Stored items
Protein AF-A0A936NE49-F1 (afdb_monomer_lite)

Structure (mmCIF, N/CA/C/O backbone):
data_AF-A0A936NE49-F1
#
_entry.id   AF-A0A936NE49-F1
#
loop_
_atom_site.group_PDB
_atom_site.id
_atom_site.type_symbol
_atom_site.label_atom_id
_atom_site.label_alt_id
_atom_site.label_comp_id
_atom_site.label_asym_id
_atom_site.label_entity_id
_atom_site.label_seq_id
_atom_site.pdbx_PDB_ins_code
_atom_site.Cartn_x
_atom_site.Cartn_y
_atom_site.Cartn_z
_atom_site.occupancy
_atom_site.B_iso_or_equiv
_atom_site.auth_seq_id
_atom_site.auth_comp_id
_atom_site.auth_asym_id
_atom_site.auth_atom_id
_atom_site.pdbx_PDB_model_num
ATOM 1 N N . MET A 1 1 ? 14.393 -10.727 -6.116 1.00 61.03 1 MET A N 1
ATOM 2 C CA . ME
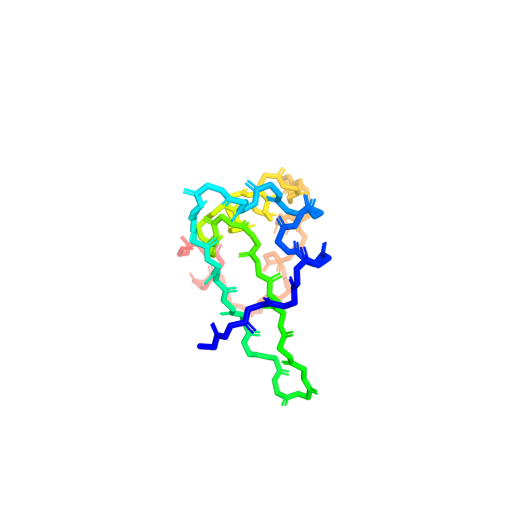T A 1 1 ? 13.412 -11.336 -7.045 1.00 61.03 1 MET A CA 1
ATOM 3 C C . MET A 1 1 ? 13.344 -10.504 -8.314 1.00 61.03 1 MET A C 1
ATOM 5 O O . MET A 1 1 ? 13.432 -9.287 -8.215 1.00 61.03 1 MET A O 1
ATOM 9 N N . SER A 1 2 ? 13.197 -11.126 -9.484 1.00 75.06 2 SER A N 1
ATOM 10 C CA . SER A 1 2 ? 12.939 -10.423 -10.746 1.00 75.06 2 SER A CA 1
ATOM 11 C C . SER A 1 2 ? 11.443 -10.470 -11.070 1.00 75.06 2 SER A C 1
ATOM 13 O O . SER A 1 2 ? 10.834 -11.534 -11.063 1.00 75.06 2 SER A O 1
ATOM 15 N N . LEU A 1 3 ? 10.837 -9.311 -11.341 1.00 82.69 3 LEU A N 1
ATOM 16 C CA . LEU A 1 3 ? 9.436 -9.234 -11.760 1.00 82.69 3 LEU A CA 1
ATOM 17 C C . LEU A 1 3 ? 9.269 -9.648 -13.233 1.00 82.69 3 LEU A C 1
ATOM 19 O O . LEU A 1 3 ? 10.127 -9.292 -14.059 1.00 82.69 3 LEU A O 1
ATOM 23 N N . PRO A 1 4 ? 8.152 -10.308 -13.599 1.00 89.25 4 PRO A N 1
ATOM 24 C CA . PRO A 1 4 ? 7.768 -10.506 -14.996 1.00 89.25 4 PRO A CA 1
ATOM 25 C C . PRO A 1 4 ? 7.757 -9.184 -15.776 1.00 89.25 4 PRO A C 1
ATOM 27 O O . PRO A 1 4 ? 7.481 -8.117 -15.215 1.00 89.25 4 PRO A O 1
ATOM 30 N N . VAL A 1 5 ? 8.073 -9.238 -17.071 1.00 89.69 5 VAL A N 1
ATOM 31 C CA . VAL A 1 5 ? 8.152 -8.045 -17.938 1.00 89.69 5 VAL A CA 1
ATOM 32 C C . VAL A 1 5 ? 6.808 -7.321 -17.999 1.00 89.69 5 VAL A C 1
ATOM 34 O O . VAL A 1 5 ? 6.756 -6.093 -17.993 1.00 89.69 5 VAL A O 1
ATOM 37 N N . GLU A 1 6 ? 5.715 -8.073 -17.984 1.00 91.00 6 GLU A N 1
ATOM 38 C CA . GLU A 1 6 ? 4.347 -7.567 -18.014 1.00 91.00 6 GLU A CA 1
ATOM 39 C C . GLU A 1 6 ? 4.034 -6.761 -16.747 1.00 91.00 6 GLU A C 1
ATOM 41 O O . GLU A 1 6 ? 3.439 -5.686 -16.828 1.00 91.00 6 GLU A O 1
ATOM 46 N N . ALA A 1 7 ? 4.491 -7.236 -15.582 1.00 89.06 7 ALA A N 1
ATOM 47 C CA . ALA A 1 7 ? 4.337 -6.524 -14.315 1.00 89.06 7 ALA A CA 1
ATOM 48 C C . ALA A 1 7 ? 5.172 -5.235 -14.293 1.00 89.06 7 ALA A C 1
ATOM 50 O O . ALA A 1 7 ? 4.662 -4.185 -13.905 1.00 89.06 7 ALA A O 1
ATOM 51 N N . ARG A 1 8 ? 6.418 -5.288 -14.788 1.00 88.12 8 ARG A N 1
ATOM 52 C CA . ARG A 1 8 ? 7.278 -4.097 -14.909 1.00 88.12 8 ARG A CA 1
ATOM 53 C C . ARG A 1 8 ? 6.672 -3.037 -15.821 1.00 88.12 8 ARG A C 1
ATOM 55 O O . ARG A 1 8 ? 6.651 -1.869 -15.445 1.00 88.12 8 ARG A O 1
ATOM 62 N N . ARG A 1 9 ? 6.118 -3.441 -16.968 1.00 89.56 9 ARG A N 1
ATOM 63 C CA . ARG A 1 9 ? 5.441 -2.522 -17.893 1.00 89.56 9 ARG A CA 1
ATOM 64 C C . ARG A 1 9 ? 4.198 -1.901 -17.275 1.00 89.56 9 ARG A C 1
ATOM 66 O O . ARG A 1 9 ? 4.046 -0.687 -17.342 1.00 89.56 9 ARG A O 1
ATOM 73 N N . ARG A 1 10 ? 3.344 -2.716 -16.649 1.00 90.62 10 ARG A N 1
ATOM 74 C CA . ARG A 1 10 ? 2.107 -2.251 -16.006 1.00 90.62 10 ARG A CA 1
ATOM 75 C C . ARG A 1 10 ? 2.368 -1.238 -14.892 1.00 90.62 10 ARG A C 1
ATOM 77 O O . ARG A 1 10 ? 1.571 -0.329 -14.712 1.00 90.62 10 ARG A O 1
ATOM 84 N N . TRP A 1 11 ? 3.465 -1.396 -14.157 1.00 89.62 11 TRP A N 1
ATOM 85 C CA . TRP A 1 11 ? 3.826 -0.516 -13.042 1.00 89.62 11 TRP A CA 1
ATOM 86 C C . TRP A 1 11 ? 4.801 0.604 -13.416 1.00 89.62 11 TRP A C 1
ATOM 88 O O . TRP A 1 11 ? 5.255 1.324 -12.535 1.00 89.62 11 TRP A O 1
ATOM 98 N N . GLY A 1 12 ? 5.150 0.756 -14.698 1.00 89.31 12 GLY A N 1
ATOM 99 C CA . GLY A 1 12 ? 6.074 1.805 -15.139 1.00 89.31 12 GLY A CA 1
ATOM 100 C C . GLY A 1 12 ? 7.522 1.622 -14.667 1.00 89.31 12 GLY A C 1
ATOM 101 O O . GLY A 1 12 ? 8.299 2.564 -14.714 1.00 89.31 12 GLY A O 1
ATOM 102 N N . LEU A 1 13 ? 7.921 0.414 -14.258 1.00 87.31 13 LEU A N 1
ATOM 103 C CA . LEU A 1 13 ? 9.253 0.104 -13.710 1.00 87.31 13 LEU A CA 1
ATOM 104 C C . LEU A 1 13 ? 10.267 -0.314 -14.793 1.00 87.31 13 LEU A C 1
ATOM 106 O O . LEU A 1 13 ? 11.225 -1.039 -14.517 1.00 87.31 13 LEU A O 1
ATOM 110 N N . ASN A 1 14 ? 10.032 0.069 -16.052 1.00 86.75 14 ASN A N 1
ATOM 111 C CA . ASN A 1 14 ? 10.870 -0.344 -17.185 1.00 86.75 14 ASN A CA 1
ATOM 112 C C . ASN A 1 14 ? 12.279 0.265 -17.125 1.00 86.75 14 ASN A C 1
ATOM 114 O O . ASN A 1 14 ? 13.227 -0.362 -17.590 1.00 86.75 14 ASN A O 1
ATOM 118 N N . GLU A 1 15 ? 12.406 1.454 -16.535 1.00 85.00 15 GLU A N 1
ATOM 119 C CA . GLU A 1 15 ? 13.665 2.201 -16.405 1.00 85.00 15 GLU A CA 1
ATOM 120 C C . GLU A 1 15 ? 14.329 2.007 -15.029 1.00 85.00 15 GLU A C 1
ATOM 122 O O . GLU A 1 15 ? 15.320 2.656 -14.705 1.00 85.00 15 GLU A O 1
ATOM 127 N N . GLY A 1 16 ? 13.803 1.083 -14.218 1.00 80.56 16 GLY A N 1
ATOM 128 C CA . GLY A 1 16 ? 14.168 0.913 -12.813 1.00 80.56 16 GLY A CA 1
ATOM 129 C C . GLY A 1 16 ? 13.103 1.470 -11.866 1.00 80.56 16 GLY A C 1
ATOM 130 O O . GLY A 1 16 ? 12.112 2.058 -12.289 1.00 80.56 16 GLY A O 1
ATOM 131 N N . GLY A 1 17 ? 13.275 1.216 -10.569 1.00 83.75 17 GLY A N 1
ATOM 132 C CA . GLY A 1 17 ? 12.344 1.633 -9.520 1.00 83.75 17 GLY A CA 1
ATOM 133 C C . GLY A 1 17 ? 12.301 0.648 -8.354 1.00 83.75 17 GLY A C 1
ATOM 134 O O . GLY A 1 17 ? 12.943 -0.404 -8.388 1.00 83.75 17 GLY A O 1
ATOM 135 N N . SER A 1 18 ? 11.560 1.003 -7.305 1.00 85.31 18 SER A N 1
ATOM 136 C CA . SER A 1 18 ? 11.415 0.191 -6.096 1.00 85.31 18 SER A CA 1
ATOM 137 C C . SER A 1 18 ? 10.117 -0.614 -6.105 1.00 85.31 18 SER A C 1
ATOM 139 O O . SER A 1 18 ? 9.084 -0.201 -6.638 1.00 85.31 18 SER A O 1
ATOM 141 N N . VAL A 1 19 ? 10.181 -1.790 -5.486 1.00 89.25 19 VAL A N 1
ATOM 142 C CA . VAL A 1 19 ? 9.024 -2.641 -5.212 1.00 89.25 19 VAL A CA 1
ATOM 143 C C . VAL A 1 19 ? 9.091 -2.996 -3.738 1.00 89.25 19 VAL A C 1
ATOM 145 O O . VAL A 1 19 ? 10.066 -3.602 -3.292 1.00 89.25 19 VAL A O 1
ATOM 148 N N . GLY A 1 20 ? 8.080 -2.575 -2.988 1.00 88.94 20 GLY A N 1
ATOM 149 C CA . GLY A 1 20 ? 7.866 -3.015 -1.615 1.00 88.94 20 GLY A CA 1
ATOM 150 C C . GLY A 1 20 ? 7.070 -4.314 -1.592 1.00 88.94 20 GLY A C 1
ATOM 151 O O . GLY A 1 20 ? 6.436 -4.679 -2.585 1.00 88.94 20 GLY A O 1
ATOM 152 N N . PHE A 1 21 ? 7.077 -4.999 -0.455 1.00 89.81 21 PHE A N 1
ATOM 153 C CA . PHE A 1 21 ? 6.204 -6.143 -0.235 1.00 89.81 21 PHE A CA 1
ATOM 154 C C . PHE A 1 21 ? 5.664 -6.138 1.194 1.00 89.81 21 PHE A C 1
ATOM 156 O O . PHE A 1 21 ? 6.395 -5.797 2.120 1.00 89.81 21 PHE A O 1
ATOM 163 N N . LEU A 1 22 ? 4.402 -6.519 1.362 1.00 89.75 22 LEU A N 1
ATOM 164 C CA . LEU A 1 22 ? 3.825 -6.852 2.659 1.00 89.75 22 LEU A CA 1
ATOM 165 C C . LEU A 1 22 ? 3.539 -8.346 2.679 1.00 89
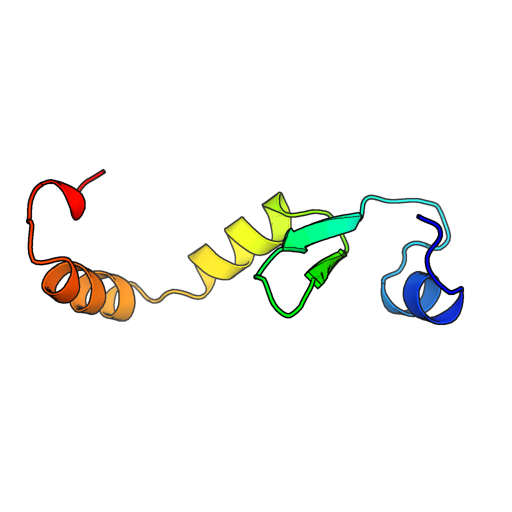.75 22 LEU A C 1
ATOM 167 O O . LEU A 1 22 ? 2.937 -8.876 1.746 1.00 89.75 22 LEU A O 1
ATOM 171 N N . ASP A 1 23 ? 3.974 -9.003 3.741 1.00 91.75 23 ASP A N 1
ATOM 172 C CA . ASP A 1 23 ? 3.610 -10.381 4.034 1.00 91.75 23 ASP A CA 1
ATOM 173 C C . ASP A 1 23 ? 2.346 -10.371 4.904 1.00 91.75 23 ASP A C 1
ATOM 175 O O . ASP A 1 23 ? 2.329 -9.728 5.956 1.00 91.75 23 ASP A O 1
ATOM 179 N N . VAL A 1 24 ? 1.285 -11.032 4.439 1.00 93.50 24 VAL A N 1
ATOM 180 C CA . VAL A 1 24 ? 0.012 -11.175 5.167 1.00 93.50 24 VAL A CA 1
ATO
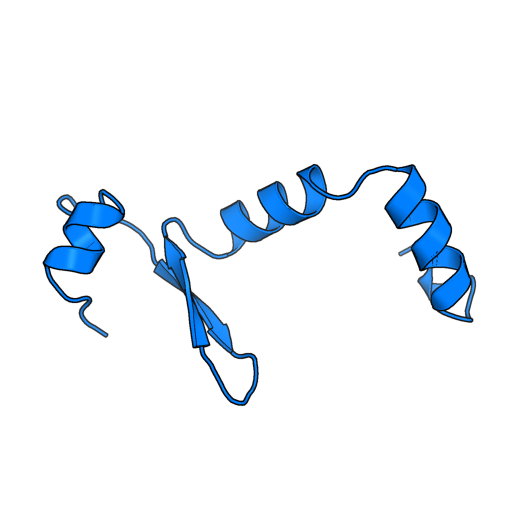M 181 C C . VAL A 1 24 ? -0.266 -12.636 5.549 1.00 93.50 24 VAL A C 1
ATOM 183 O O . VAL A 1 24 ? -1.389 -12.993 5.895 1.00 93.50 24 VAL A O 1
ATOM 186 N N . GLY A 1 25 ? 0.768 -13.484 5.524 1.00 94.56 25 GLY A N 1
ATOM 187 C CA . GLY A 1 25 ? 0.726 -14.884 5.937 1.00 94.56 25 GLY A CA 1
ATOM 188 C C . GLY A 1 25 ? 0.434 -15.840 4.782 1.00 94.56 25 GLY A C 1
ATOM 189 O O . GLY A 1 25 ? 1.301 -16.619 4.389 1.00 94.56 25 GLY A O 1
ATOM 190 N N . ASP A 1 26 ? -0.784 -15.806 4.239 1.00 94.94 26 ASP A N 1
ATOM 191 C CA . ASP A 1 26 ? -1.198 -16.670 3.119 1.00 94.94 26 ASP A CA 
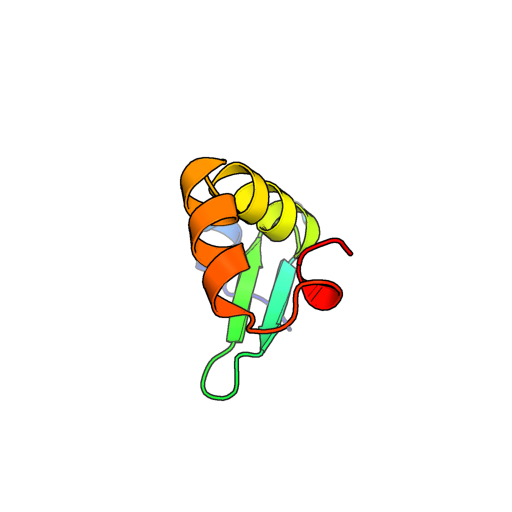1
ATOM 192 C C . ASP A 1 26 ? -0.901 -16.061 1.739 1.00 94.94 26 ASP A C 1
ATOM 194 O O . ASP A 1 26 ? -0.943 -16.751 0.715 1.00 94.94 26 ASP A O 1
ATOM 198 N N . ALA A 1 27 ? -0.559 -14.775 1.715 1.00 93.81 27 ALA A N 1
ATOM 199 C CA . ALA A 1 27 ? -0.243 -14.029 0.516 1.00 93.81 27 ALA A CA 1
ATOM 200 C C . ALA A 1 27 ? 0.852 -12.987 0.764 1.00 93.81 27 ALA A C 1
ATOM 202 O O . ALA A 1 27 ? 1.123 -12.558 1.885 1.00 93.81 27 ALA A O 1
ATOM 203 N N . VAL A 1 28 ? 1.457 -12.542 -0.337 1.00 91.44 28 VAL A N 1
ATOM 204 C CA . VAL A 1 28 ? 2.361 -11.393 -0.357 1.00 91.44 28 VAL A CA 1
ATOM 205 C C . VAL A 1 28 ? 1.773 -10.330 -1.274 1.00 91.44 28 VAL A C 1
ATOM 207 O O . VAL A 1 28 ? 1.509 -10.582 -2.453 1.00 91.44 28 VAL A O 1
ATOM 210 N N . VAL A 1 29 ? 1.597 -9.126 -0.738 1.00 89.94 29 VAL A N 1
ATOM 211 C CA . VAL A 1 29 ? 1.142 -7.951 -1.483 1.00 89.94 29 VAL A CA 1
ATOM 212 C C . VAL A 1 29 ? 2.364 -7.207 -2.000 1.00 89.94 29 VAL A C 1
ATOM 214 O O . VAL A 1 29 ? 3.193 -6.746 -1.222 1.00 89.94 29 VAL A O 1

**Exercise requirements:** Please reproduce, exactly as they appear above, the lines from the line containing "ATOM 103 C CA" up to and including the line containing "ATOM 112 C C".

**Solved problem:**
ATOM 103 C CA . LEU A 1 13 ? 9.253 0.104 -13.710 1.00 87.31 13 LEU A CA 1
ATOM 104 C C . LEU A 1 13 ? 10.267 -0.314 -14.793 1.00 87.31 13 LEU A C 1
ATOM 106 O O . LEU A 1 13 ? 11.225 -1.039 -14.517 1.00 87.31 13 LEU A O 1
ATOM 110 N N . ASN A 1 14 ? 10.032 0.069 -16.052 1.00 86.75 14 ASN A N 1
ATOM 111 C CA . ASN A 1 14 ? 10.870 -0.344 -17.185 1.00 86.75 14 ASN A CA 1
ATOM 112 C C . ASN A 1 14 ? 12.279 0.265 -17.125 1.00 86.75 14 ASN A C 1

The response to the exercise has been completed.